- _EXERCISE DESCRIPTION_
Please copy out the entries below exactly, beginning with the line that contains "ATOM 230 O O" and ending with the line that contains "ATOM 235 C CA", and include nothing outside that span.

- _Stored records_
::::

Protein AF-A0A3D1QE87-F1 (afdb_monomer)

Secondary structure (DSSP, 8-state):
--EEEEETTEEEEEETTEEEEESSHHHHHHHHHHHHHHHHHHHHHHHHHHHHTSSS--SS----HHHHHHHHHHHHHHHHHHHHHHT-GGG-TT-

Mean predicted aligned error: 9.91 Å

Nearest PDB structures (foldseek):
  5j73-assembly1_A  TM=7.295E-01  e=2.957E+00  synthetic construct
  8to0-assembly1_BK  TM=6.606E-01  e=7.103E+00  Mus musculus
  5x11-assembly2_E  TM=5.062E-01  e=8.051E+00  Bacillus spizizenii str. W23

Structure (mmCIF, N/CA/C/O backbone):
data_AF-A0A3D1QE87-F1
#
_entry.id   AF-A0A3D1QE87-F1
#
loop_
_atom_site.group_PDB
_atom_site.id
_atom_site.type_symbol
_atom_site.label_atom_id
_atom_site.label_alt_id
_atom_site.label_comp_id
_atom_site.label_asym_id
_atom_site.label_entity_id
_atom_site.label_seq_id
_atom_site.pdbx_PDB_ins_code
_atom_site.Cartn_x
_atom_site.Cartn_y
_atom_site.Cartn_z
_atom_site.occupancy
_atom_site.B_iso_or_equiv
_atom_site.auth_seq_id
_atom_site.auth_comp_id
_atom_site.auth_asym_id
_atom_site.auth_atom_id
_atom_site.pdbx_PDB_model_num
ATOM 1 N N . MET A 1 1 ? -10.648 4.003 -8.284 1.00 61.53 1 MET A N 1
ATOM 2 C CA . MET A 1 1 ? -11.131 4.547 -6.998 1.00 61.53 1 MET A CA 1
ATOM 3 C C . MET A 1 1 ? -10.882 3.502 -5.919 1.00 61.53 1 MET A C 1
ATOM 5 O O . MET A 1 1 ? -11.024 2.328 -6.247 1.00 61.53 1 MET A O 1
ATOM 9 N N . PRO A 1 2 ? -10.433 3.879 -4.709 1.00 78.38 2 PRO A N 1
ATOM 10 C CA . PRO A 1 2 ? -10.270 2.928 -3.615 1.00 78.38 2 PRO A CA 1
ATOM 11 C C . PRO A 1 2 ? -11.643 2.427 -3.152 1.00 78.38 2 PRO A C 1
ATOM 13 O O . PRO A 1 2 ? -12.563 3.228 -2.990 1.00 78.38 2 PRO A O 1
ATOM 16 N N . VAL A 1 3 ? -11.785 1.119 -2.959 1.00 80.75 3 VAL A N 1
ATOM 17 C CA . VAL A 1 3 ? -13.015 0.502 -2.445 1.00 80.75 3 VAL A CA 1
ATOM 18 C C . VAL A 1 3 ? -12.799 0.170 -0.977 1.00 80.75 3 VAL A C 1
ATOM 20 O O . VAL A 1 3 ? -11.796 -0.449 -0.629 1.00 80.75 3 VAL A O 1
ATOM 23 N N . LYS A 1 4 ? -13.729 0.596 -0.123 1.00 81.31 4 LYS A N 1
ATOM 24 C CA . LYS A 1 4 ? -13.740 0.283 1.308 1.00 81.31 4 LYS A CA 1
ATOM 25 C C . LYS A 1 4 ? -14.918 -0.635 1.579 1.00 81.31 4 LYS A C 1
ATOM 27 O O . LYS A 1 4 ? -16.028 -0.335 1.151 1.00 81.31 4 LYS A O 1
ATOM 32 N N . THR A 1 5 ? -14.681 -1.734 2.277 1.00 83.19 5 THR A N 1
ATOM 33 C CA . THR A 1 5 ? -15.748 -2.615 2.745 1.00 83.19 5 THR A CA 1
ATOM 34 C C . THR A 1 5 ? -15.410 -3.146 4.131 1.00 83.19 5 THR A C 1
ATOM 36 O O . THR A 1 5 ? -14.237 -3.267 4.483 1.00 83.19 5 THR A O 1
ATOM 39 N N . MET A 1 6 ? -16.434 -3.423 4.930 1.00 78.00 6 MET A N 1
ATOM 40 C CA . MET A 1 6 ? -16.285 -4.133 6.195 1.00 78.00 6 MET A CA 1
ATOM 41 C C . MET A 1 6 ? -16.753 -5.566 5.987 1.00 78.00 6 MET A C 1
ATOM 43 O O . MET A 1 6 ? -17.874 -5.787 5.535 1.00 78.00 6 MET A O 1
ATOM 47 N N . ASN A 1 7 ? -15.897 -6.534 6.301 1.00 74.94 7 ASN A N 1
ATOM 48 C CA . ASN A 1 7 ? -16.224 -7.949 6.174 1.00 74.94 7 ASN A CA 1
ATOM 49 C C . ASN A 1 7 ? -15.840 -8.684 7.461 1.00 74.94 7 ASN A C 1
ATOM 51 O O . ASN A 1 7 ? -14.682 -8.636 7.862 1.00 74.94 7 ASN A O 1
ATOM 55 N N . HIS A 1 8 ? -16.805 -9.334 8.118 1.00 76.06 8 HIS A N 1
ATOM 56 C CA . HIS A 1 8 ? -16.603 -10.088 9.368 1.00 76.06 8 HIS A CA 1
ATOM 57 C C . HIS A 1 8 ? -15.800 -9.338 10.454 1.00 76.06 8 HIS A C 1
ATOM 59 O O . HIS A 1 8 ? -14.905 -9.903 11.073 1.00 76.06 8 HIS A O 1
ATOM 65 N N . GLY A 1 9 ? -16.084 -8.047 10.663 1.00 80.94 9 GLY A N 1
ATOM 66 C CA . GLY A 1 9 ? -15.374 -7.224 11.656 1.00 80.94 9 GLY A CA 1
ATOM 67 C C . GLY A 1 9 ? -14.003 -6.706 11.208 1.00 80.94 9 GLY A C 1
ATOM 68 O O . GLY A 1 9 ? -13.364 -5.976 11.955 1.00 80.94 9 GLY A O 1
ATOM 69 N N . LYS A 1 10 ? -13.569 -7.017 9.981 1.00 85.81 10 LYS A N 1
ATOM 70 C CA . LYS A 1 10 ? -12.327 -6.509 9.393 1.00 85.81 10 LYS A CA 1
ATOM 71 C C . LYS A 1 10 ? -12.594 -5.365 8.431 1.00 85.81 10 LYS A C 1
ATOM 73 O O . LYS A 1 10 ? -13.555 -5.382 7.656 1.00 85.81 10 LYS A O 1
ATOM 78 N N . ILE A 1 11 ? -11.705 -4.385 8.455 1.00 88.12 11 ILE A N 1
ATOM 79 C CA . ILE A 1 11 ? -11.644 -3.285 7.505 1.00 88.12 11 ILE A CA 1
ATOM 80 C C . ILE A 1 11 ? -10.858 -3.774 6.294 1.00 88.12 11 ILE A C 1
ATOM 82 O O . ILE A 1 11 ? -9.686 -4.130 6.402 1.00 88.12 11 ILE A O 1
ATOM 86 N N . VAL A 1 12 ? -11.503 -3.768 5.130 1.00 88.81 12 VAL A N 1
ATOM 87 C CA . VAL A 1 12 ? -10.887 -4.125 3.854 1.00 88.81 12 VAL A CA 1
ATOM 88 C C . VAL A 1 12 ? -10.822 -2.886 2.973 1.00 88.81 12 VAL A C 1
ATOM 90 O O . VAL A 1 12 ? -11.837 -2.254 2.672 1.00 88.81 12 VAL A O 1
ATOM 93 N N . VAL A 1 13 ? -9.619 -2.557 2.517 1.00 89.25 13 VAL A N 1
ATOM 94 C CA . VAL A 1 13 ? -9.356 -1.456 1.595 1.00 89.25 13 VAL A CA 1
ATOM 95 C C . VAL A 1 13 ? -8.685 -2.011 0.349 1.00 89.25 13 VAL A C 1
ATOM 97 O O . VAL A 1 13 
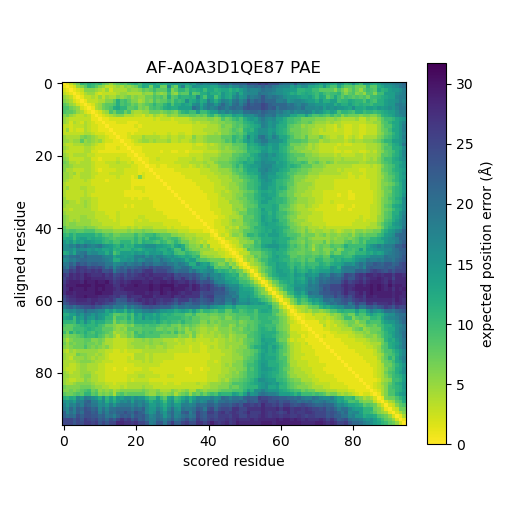? -7.621 -2.618 0.421 1.00 89.25 13 VAL A O 1
ATOM 100 N N . VAL A 1 14 ? -9.299 -1.792 -0.813 1.00 90.38 14 VAL A N 1
ATOM 101 C CA . VAL A 1 14 ? -8.734 -2.176 -2.110 1.00 90.38 14 VAL A CA 1
ATOM 102 C C . VAL A 1 14 ? -8.326 -0.928 -2.882 1.00 90.38 14 VAL A C 1
ATOM 104 O O . VAL A 1 14 ? -9.169 -0.093 -3.207 1.00 90.38 14 VAL A O 1
ATOM 107 N N . ILE A 1 15 ? -7.042 -0.807 -3.218 1.00 89.81 15 ILE A N 1
ATOM 108 C CA . ILE A 1 15 ? -6.466 0.333 -3.942 1.00 89.81 15 ILE A CA 1
ATOM 109 C C . ILE A 1 15 ? -5.746 -0.192 -5.183 1.00 89.81 15 ILE A C 1
ATOM 111 O O . ILE A 1 15 ? -4.743 -0.884 -5.076 1.00 89.81 15 ILE A O 1
ATOM 115 N N . ARG A 1 16 ? -6.261 0.119 -6.382 1.00 86.25 16 ARG A N 1
ATOM 116 C CA . ARG A 1 16 ? -5.696 -0.347 -7.672 1.00 86.25 16 ARG A CA 1
ATOM 117 C C . ARG A 1 16 ? -5.443 -1.870 -7.745 1.00 86.25 16 ARG A C 1
ATOM 119 O O . ARG A 1 16 ? -4.490 -2.307 -8.375 1.00 86.25 16 ARG A O 1
ATOM 126 N N . GLY A 1 17 ? -6.301 -2.675 -7.115 1.00 84.06 17 GLY A N 1
ATOM 127 C CA . GLY A 1 17 ? -6.158 -4.138 -7.071 1.00 84.06 17 GLY A CA 1
ATOM 128 C C . GLY A 1 17 ? -5.278 -4.662 -5.930 1.00 84.06 17 GLY A C 1
ATOM 129 O O . GLY A 1 17 ? -5.231 -5.868 -5.717 1.00 84.06 17 GLY A O 1
ATOM 130 N N . LEU A 1 18 ? -4.641 -3.780 -5.154 1.00 88.31 18 LEU A N 1
ATOM 131 C CA . LEU A 1 18 ? -3.959 -4.135 -3.910 1.00 88.31 18 LEU A CA 1
ATOM 132 C C . LEU A 1 18 ? -4.981 -4.198 -2.779 1.00 88.31 18 LEU A C 1
ATOM 134 O O . LEU A 1 18 ? -5.697 -3.223 -2.551 1.00 88.31 18 LEU A O 1
ATOM 138 N N . LYS A 1 19 ? -5.054 -5.336 -2.089 1.00 91.56 19 LYS A N 1
ATOM 139 C CA . LYS A 1 19 ? -5.968 -5.564 -0.967 1.00 91.56 19 LYS A CA 1
ATOM 140 C C . LYS A 1 19 ? -5.215 -5.412 0.355 1.00 91.56 19 LYS A C 1
ATOM 142 O O . LYS A 1 19 ? -4.229 -6.106 0.574 1.00 91.56 19 LYS A O 1
ATOM 147 N N . PHE A 1 20 ? -5.734 -4.555 1.225 1.00 91.44 20 PHE A N 1
ATOM 148 C CA . PHE A 1 20 ? -5.299 -4.360 2.605 1.00 91.44 20 PHE A CA 1
ATOM 149 C C . PHE A 1 20 ? -6.449 -4.762 3.520 1.00 91.44 20 PHE A C 1
ATOM 151 O O . PHE A 1 20 ? -7.577 -4.312 3.320 1.00 91.44 20 PHE A O 1
ATOM 158 N N . GLU A 1 21 ? -6.193 -5.635 4.484 1.00 92.25 21 GLU A N 1
ATOM 159 C CA . GLU A 1 21 ? -7.222 -6.167 5.378 1.00 92.25 21 GLU A CA 1
ATOM 160 C C . GLU A 1 21 ? -6.667 -6.253 6.794 1.00 92.25 21 GLU A C 1
ATOM 162 O O . GLU A 1 21 ? -5.627 -6.875 7.013 1.00 92.25 21 GLU A O 1
ATOM 167 N N . ALA A 1 22 ? -7.355 -5.624 7.744 1.00 90.56 22 ALA A N 1
ATOM 168 C CA . ALA A 1 22 ? -6.996 -5.682 9.155 1.00 90.56 22 ALA A CA 1
ATOM 169 C C . ALA A 1 22 ? -8.205 -5.428 10.062 1.00 90.56 22 ALA A C 1
ATOM 171 O O . ALA A 1 22 ? -9.271 -5.032 9.592 1.00 90.56 22 ALA A O 1
ATOM 172 N N . GLU A 1 23 ? -8.044 -5.654 11.362 1.00 88.44 23 GLU A N 1
ATOM 173 C CA . GLU A 1 23 ? -9.100 -5.423 12.355 1.00 88.44 23 GLU A CA 1
ATOM 174 C C . GLU A 1 23 ? -9.223 -3.936 12.700 1.00 88.44 23 GLU A C 1
ATOM 176 O O . GLU A 1 23 ? -10.311 -3.447 13.002 1.00 88.44 23 GLU A O 1
ATOM 181 N N . THR A 1 24 ? -8.124 -3.186 12.578 1.00 87.50 24 THR A N 1
ATOM 182 C CA . THR A 1 24 ? -8.084 -1.756 12.891 1.00 87.50 24 THR A CA 1
ATOM 183 C C . THR A 1 24 ? -7.633 -0.894 11.712 1.00 87.50 24 THR A C 1
ATOM 185 O O . THR A 1 24 ? -6.859 -1.306 10.847 1.00 87.50 24 THR A O 1
ATOM 188 N N . TRP A 1 25 ? -8.081 0.366 11.695 1.00 85.00 25 TRP A N 1
ATOM 189 C CA . TRP A 1 25 ? -7.627 1.352 10.707 1.00 85.00 25 TRP A CA 1
ATOM 190 C C . TRP A 1 25 ? -6.119 1.605 10.784 1.00 85.00 25 TRP A C 1
ATOM 192 O O . TRP A 1 25 ? -5.488 1.825 9.751 1.00 85.00 25 TRP A O 1
ATOM 202 N N . LEU A 1 26 ? -5.547 1.546 11.990 1.00 88.06 26 LEU A N 1
ATOM 203 C CA . LEU A 1 26 ? -4.113 1.717 12.211 1.00 88.06 26 LEU A CA 1
ATOM 204 C C . LEU A 1 26 ? -3.308 0.633 11.488 1.00 88.06 26 LEU A C 1
ATOM 206 O O . LEU A 1 26 ? -2.320 0.934 10.827 1.00 88.06 26 LEU A O 1
ATOM 210 N N . GLU A 1 27 ? -3.755 -0.618 11.556 1.00 89.38 27 GLU A N 1
ATOM 211 C CA . GLU A 1 27 ? -3.096 -1.723 10.862 1.00 89.38 27 GLU A CA 1
ATOM 212 C C . GLU A 1 27 ? -3.247 -1.639 9.344 1.00 89.38 27 GLU A C 1
ATOM 214 O O . GLU A 1 27 ? -2.289 -1.923 8.631 1.00 89.38 27 GLU A O 1
ATOM 219 N N . VAL A 1 28 ? -4.409 -1.211 8.836 1.00 89.75 28 VAL A N 1
ATOM 220 C CA . VAL A 1 28 ? -4.582 -0.953 7.397 1.00 89.75 28 VAL A CA 1
ATOM 221 C C . VAL A 1 28 ? -3.597 0.118 6.925 1.00 89.75 28 VAL A C 1
ATOM 223 O O . VAL A 1 28 ? -2.949 -0.059 5.896 1.00 89.75 28 VAL A O 1
ATOM 226 N N . ILE A 1 29 ? -3.452 1.213 7.678 1.00 90.44 29 ILE A N 1
ATOM 227 C CA . ILE A 1 29 ? -2.483 2.275 7.376 1.00 90.44 29 ILE A CA 1
ATOM 228 C C . ILE A 1 29 ? -1.058 1.718 7.395 1.00 90.44 29 ILE A C 1
ATOM 230 O O . ILE A 1 29 ? -0.331 1.915 6.424 1.00 90.44 29 ILE A O 1
ATOM 234 N N . ARG A 1 30 ? -0.695 0.950 8.428 1.00 91.00 30 ARG A N 1
ATOM 235 C CA . ARG A 1 30 ? 0.622 0.312 8.554 1.00 91.00 30 ARG A CA 1
ATOM 236 C C . ARG A 1 30 ? 0.945 -0.588 7.356 1.00 91.00 30 ARG A C 1
ATOM 238 O O . ARG A 1 30 ? 2.029 -0.487 6.797 1.00 91.00 30 ARG A O 1
ATOM 245 N N . GLN A 1 31 ? -0.002 -1.418 6.909 1.00 93.25 31 GLN A N 1
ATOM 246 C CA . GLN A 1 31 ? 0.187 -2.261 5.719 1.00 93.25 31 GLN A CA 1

::::

- _WRITTEN RESPONSE_
ATOM 230 O O . ILE A 1 29 ? -0.331 1.915 6.424 1.00 90.44 29 ILE A O 1
ATOM 234 N N . ARG A 1 30 ? -0.695 0.950 8.428 1.00 91.00 30 ARG A N 1
ATOM 235 C CA . ARG A 1 30 ? 0.622 0.312 8.554 1.00 91.00 30 ARG A CA 1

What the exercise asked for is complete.